Stored data entries
[Start of section]
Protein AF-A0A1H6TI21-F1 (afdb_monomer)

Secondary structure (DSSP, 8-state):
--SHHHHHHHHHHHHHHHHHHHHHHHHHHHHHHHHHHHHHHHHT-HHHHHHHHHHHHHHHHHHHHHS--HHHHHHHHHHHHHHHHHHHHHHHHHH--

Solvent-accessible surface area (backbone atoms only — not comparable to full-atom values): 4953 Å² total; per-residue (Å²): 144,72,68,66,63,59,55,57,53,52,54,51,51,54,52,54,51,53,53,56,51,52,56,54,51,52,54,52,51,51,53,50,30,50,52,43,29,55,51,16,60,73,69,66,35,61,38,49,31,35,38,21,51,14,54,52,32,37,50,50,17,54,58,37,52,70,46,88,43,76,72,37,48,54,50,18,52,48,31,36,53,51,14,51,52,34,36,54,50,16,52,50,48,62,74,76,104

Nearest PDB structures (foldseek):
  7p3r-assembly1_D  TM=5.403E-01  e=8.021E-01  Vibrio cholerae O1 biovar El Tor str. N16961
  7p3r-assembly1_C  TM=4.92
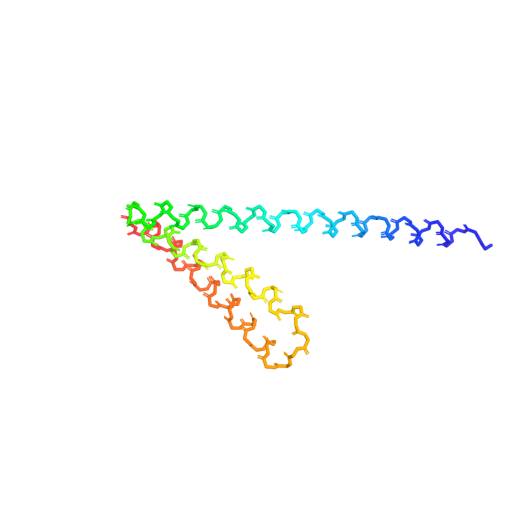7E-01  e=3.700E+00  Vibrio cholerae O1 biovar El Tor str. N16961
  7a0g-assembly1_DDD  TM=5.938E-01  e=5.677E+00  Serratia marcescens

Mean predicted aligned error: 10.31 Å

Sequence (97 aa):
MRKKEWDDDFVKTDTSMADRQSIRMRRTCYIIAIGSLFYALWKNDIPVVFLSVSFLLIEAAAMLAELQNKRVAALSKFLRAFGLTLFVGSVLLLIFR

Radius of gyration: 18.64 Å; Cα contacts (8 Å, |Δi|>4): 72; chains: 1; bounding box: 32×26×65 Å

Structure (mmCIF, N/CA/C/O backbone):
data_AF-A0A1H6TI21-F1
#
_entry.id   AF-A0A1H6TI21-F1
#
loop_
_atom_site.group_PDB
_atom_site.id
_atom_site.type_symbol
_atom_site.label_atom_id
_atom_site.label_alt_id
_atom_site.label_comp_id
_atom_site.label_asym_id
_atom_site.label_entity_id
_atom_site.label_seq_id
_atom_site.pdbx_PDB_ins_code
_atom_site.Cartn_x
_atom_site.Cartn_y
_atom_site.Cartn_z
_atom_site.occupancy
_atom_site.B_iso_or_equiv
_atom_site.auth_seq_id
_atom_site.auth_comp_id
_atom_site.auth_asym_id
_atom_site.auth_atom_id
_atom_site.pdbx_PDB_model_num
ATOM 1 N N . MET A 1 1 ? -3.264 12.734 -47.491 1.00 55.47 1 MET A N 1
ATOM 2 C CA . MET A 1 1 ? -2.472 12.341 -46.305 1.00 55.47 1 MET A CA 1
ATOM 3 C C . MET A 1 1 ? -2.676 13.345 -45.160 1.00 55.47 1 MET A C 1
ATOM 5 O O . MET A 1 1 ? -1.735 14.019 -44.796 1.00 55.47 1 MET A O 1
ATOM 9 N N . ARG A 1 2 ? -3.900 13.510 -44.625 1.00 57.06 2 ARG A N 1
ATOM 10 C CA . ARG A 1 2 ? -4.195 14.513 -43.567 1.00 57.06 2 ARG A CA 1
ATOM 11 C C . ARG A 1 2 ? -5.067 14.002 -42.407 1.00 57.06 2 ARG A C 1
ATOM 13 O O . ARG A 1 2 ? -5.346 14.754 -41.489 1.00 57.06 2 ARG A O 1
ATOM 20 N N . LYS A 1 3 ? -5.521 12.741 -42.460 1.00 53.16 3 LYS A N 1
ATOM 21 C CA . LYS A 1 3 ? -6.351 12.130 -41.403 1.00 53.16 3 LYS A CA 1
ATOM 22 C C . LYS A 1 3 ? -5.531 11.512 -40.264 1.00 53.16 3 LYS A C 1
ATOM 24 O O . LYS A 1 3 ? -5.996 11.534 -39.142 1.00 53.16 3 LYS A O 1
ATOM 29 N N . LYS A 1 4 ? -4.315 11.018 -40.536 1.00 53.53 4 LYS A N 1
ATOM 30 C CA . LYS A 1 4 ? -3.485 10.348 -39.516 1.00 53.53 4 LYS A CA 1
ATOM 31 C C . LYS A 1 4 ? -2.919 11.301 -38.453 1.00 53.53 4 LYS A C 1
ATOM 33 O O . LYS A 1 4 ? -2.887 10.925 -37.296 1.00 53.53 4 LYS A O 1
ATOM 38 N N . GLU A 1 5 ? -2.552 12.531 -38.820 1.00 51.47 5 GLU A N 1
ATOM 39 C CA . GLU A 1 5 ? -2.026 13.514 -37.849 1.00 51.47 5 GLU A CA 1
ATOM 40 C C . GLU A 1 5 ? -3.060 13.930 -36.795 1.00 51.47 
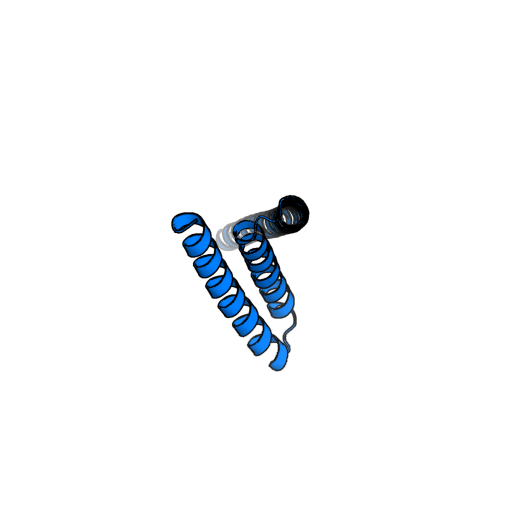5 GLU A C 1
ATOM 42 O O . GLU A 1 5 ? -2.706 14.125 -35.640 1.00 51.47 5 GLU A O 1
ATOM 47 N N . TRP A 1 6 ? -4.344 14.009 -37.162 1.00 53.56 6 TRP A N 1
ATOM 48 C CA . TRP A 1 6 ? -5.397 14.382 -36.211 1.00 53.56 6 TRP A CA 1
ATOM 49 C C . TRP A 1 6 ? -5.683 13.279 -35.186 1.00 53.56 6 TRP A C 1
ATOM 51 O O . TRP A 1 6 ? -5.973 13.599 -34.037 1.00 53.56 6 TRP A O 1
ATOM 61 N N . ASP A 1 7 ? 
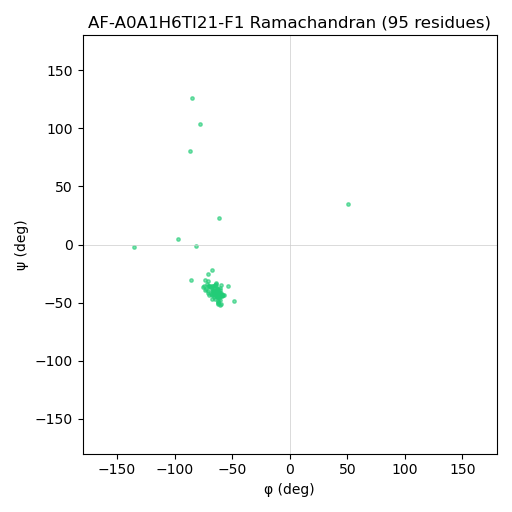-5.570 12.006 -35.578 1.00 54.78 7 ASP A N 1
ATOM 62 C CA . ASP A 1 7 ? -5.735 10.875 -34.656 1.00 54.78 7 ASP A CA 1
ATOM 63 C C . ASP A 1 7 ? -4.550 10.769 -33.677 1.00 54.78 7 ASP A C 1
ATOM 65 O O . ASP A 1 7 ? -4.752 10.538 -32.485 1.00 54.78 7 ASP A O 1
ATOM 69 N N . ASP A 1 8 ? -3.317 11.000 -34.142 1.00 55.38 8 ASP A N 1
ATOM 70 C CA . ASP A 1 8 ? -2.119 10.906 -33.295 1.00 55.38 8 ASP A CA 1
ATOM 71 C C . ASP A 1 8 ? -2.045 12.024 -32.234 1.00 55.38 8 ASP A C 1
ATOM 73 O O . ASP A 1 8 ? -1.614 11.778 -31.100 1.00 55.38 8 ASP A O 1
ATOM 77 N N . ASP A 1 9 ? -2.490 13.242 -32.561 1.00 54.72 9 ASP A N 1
[End of section]
**About this exercise:** I'd like every record printed exactly, with the pictures left out.

**Output below:**
Protein AF-A0A1H6TI21-F1 (afdb_monomer)

Secondary structure (DSSP, 8-state):
--SHHHHHHHHHHHHHHHHHHHHHHHHHHHHHHHHHHHHHHHHT-HHHHHHHHHHHHHHHHHHHHHS--HHHHHHHHHHHHHHHHHHHHHHHHHH--

Solvent-accessible surface area (backbone atoms only — not comparable to full-atom values): 4953 Å² total; per-residue (Å²): 144,72,68,66,63,59,55,57,53,52,54,51,51,54,52,54,51,53,53,56,51,52,56,54,51,52,54,52,51,51,53,50,30,50,52,43,29,55,51,16,60,73,69,66,35,61,38,49,31,35,38,21,51,14,54,52,32,37,50,50,17,54,58,37,52,70,46,88,43,76,72,37,48,54,50,18,52,48,31,36,53,51,14,51,52,34,36,54,50,16,52,50,48,62,74,76,104

Nearest PDB structures (foldseek):
  7p3r-assembly1_D  TM=5.403E-01  e=8.021E-01  Vibrio cholerae O1 biovar El Tor str. N16961
  7p3r-assembly1_C  TM=4.92
7E-01  e=3.700E+00  Vibrio cholerae O1 biovar El Tor str. N16961
  7a0g-assembly1_DDD  TM=5.938E-01  e=5.677E+00  Serratia marcescens

Mean predicted aligned error: 10.31 Å

Sequence (97 aa):
MRKKEWDDDFVKTDTSMADRQSIRMRRTCYIIAIGSLFYALWKNDIPVVFLSVSFLLIEAAAMLAELQNKRVAALSKFLRAFGLTLFVGSVLLLIFR

Radius of gyration: 18.64 Å; Cα contacts (8 Å, |Δi|>4): 72; chains: 1; bounding box: 32×26×65 Å

Structure (mmCIF, N/CA/C/O backbone):
data_AF-A0A1H6TI21-F1
#
_entry.id   AF-A0A1H6TI21-F1
#
loop_
_atom_site.group_PDB
_atom_site.id
_atom_site.type_symbol
_atom_site.label_atom_id
_atom_site.label_alt_id
_atom_site.label_comp_id
_atom_site.label_asym_id
_atom_site.label_entity_id
_atom_site.label_seq_id
_atom_site.pdbx_PDB_ins_code
_atom_site.Cartn_x
_atom_site.Cartn_y
_atom_site.Cartn_z
_atom_site.occupancy
_atom_site.B_iso_or_equiv
_atom_site.auth_seq_id
_atom_site.auth_comp_id
_atom_site.auth_asym_id
_atom_site.auth_atom_id
_atom_site.pdbx_PDB_model_num
ATOM 1 N N . MET A 1 1 ? -3.264 12.734 -47.491 1.00 55.47 1 MET A N 1
ATOM 2 C CA . MET A 1 1 ? -2.472 12.341 -46.305 1.00 55.47 1 MET A CA 1
ATOM 3 C C . MET A 1 1 ? -2.676 13.345 -45.160 1.00 55.47 1 MET A C 1
ATOM 5 O O . MET A 1 1 ? -1.735 14.019 -44.796 1.00 55.47 1 MET A O 1
ATOM 9 N N . ARG A 1 2 ? -3.900 13.510 -44.625 1.00 57.06 2 ARG A N 1
ATOM 10 C CA . ARG A 1 2 ? -4.195 14.513 -43.567 1.00 57.06 2 ARG A CA 1
ATOM 11 C C . ARG A 1 2 ? -5.067 14.002 -42.407 1.00 57.06 2 ARG A C 1
ATOM 13 O O . ARG A 1 2 ? -5.346 14.754 -41.489 1.00 57.06 2 ARG A O 1
ATOM 20 N N . LYS A 1 3 ? -5.521 12.741 -42.460 1.00 53.16 3 LYS A N 1
ATOM 21 C CA . LYS A 1 3 ? -6.351 12.130 -41.403 1.00 53.16 3 LYS A CA 1
ATOM 22 C C . LYS A 1 3 ? -5.531 11.512 -40.264 1.00 53.16 3 LYS A C 1
ATOM 24 O O . LYS A 1 3 ? -5.996 11.534 -39.142 1.00 53.16 3 LYS A O 1
ATOM 29 N N . LYS A 1 4 ? -4.315 11.018 -40.536 1.00 53.53 4 LYS A N 1
ATOM 30 C CA . LYS A 1 4 ? -3.485 10.348 -39.516 1.00 53.53 4 LYS A CA 1
ATOM 31 C C . LYS A 1 4 ? -2.919 11.301 -38.453 1.00 53.53 4 LYS A C 1
ATOM 33 O O . LYS A 1 4 ? -2.887 10.925 -37.296 1.00 53.53 4 LYS A O 1
ATOM 38 N N . GLU A 1 5 ? -2.552 12.531 -38.820 1.00 51.47 5 GLU A N 1
ATOM 39 C CA . GLU A 1 5 ? -2.026 13.514 -37.849 1.00 51.47 5 GLU A CA 1
ATOM 40 C C . GLU A 1 5 ? -3.060 13.930 -36.795 1.00 51.47 
5 GLU A C 1
ATOM 42 O O . GLU A 1 5 ? -2.706 14.125 -35.640 1.00 51.47 5 GLU A O 1
ATOM 47 N N . TRP A 1 6 ? -4.344 14.009 -37.162 1.00 53.56 6 TRP A N 1
ATOM 48 C CA . TRP A 1 6 ? -5.397 14.382 -36.211 1.00 53.56 6 TRP A CA 1
ATOM 49 C C . TRP A 1 6 ? -5.683 13.279 -35.186 1.00 53.56 6 TRP A C 1
ATOM 51 O O . TRP A 1 6 ? -5.973 13.599 -34.037 1.00 53.56 6 TRP A O 1
ATOM 61 N N . ASP A 1 7 ? 
-5.570 12.006 -35.578 1.00 54.78 7 ASP A N 1
ATOM 62 C CA . ASP A 1 7 ? -5.735 10.875 -34.656 1.00 54.78 7 ASP A CA 1
ATOM 63 C C . ASP A 1 7 ? -4.550 10.769 -33.677 1.00 54.78 7 ASP A C 1
ATOM 65 O O . ASP A 1 7 ? -4.752 10.538 -32.485 1.00 54.78 7 ASP A O 1
ATOM 69 N N . ASP A 1 8 ? -3.317 11.000 -34.142 1.00 55.38 8 ASP A N 1
ATOM 70 C CA . ASP A 1 8 ? -2.119 10.906 -33.295 1.00 55.38 8 ASP A CA 1
ATOM 71 C C . ASP A 1 8 ? -2.045 12.024 -32.234 1.00 55.38 8 ASP A C 1
ATOM 73 O O . ASP A 1 8 ? -1.614 11.778 -31.100 1.00 55.38 8 ASP A O 1
ATOM 77 N N . ASP A 1 9 ? -2.490 13.242 -32.561 1.00 54.72 9 ASP A N 1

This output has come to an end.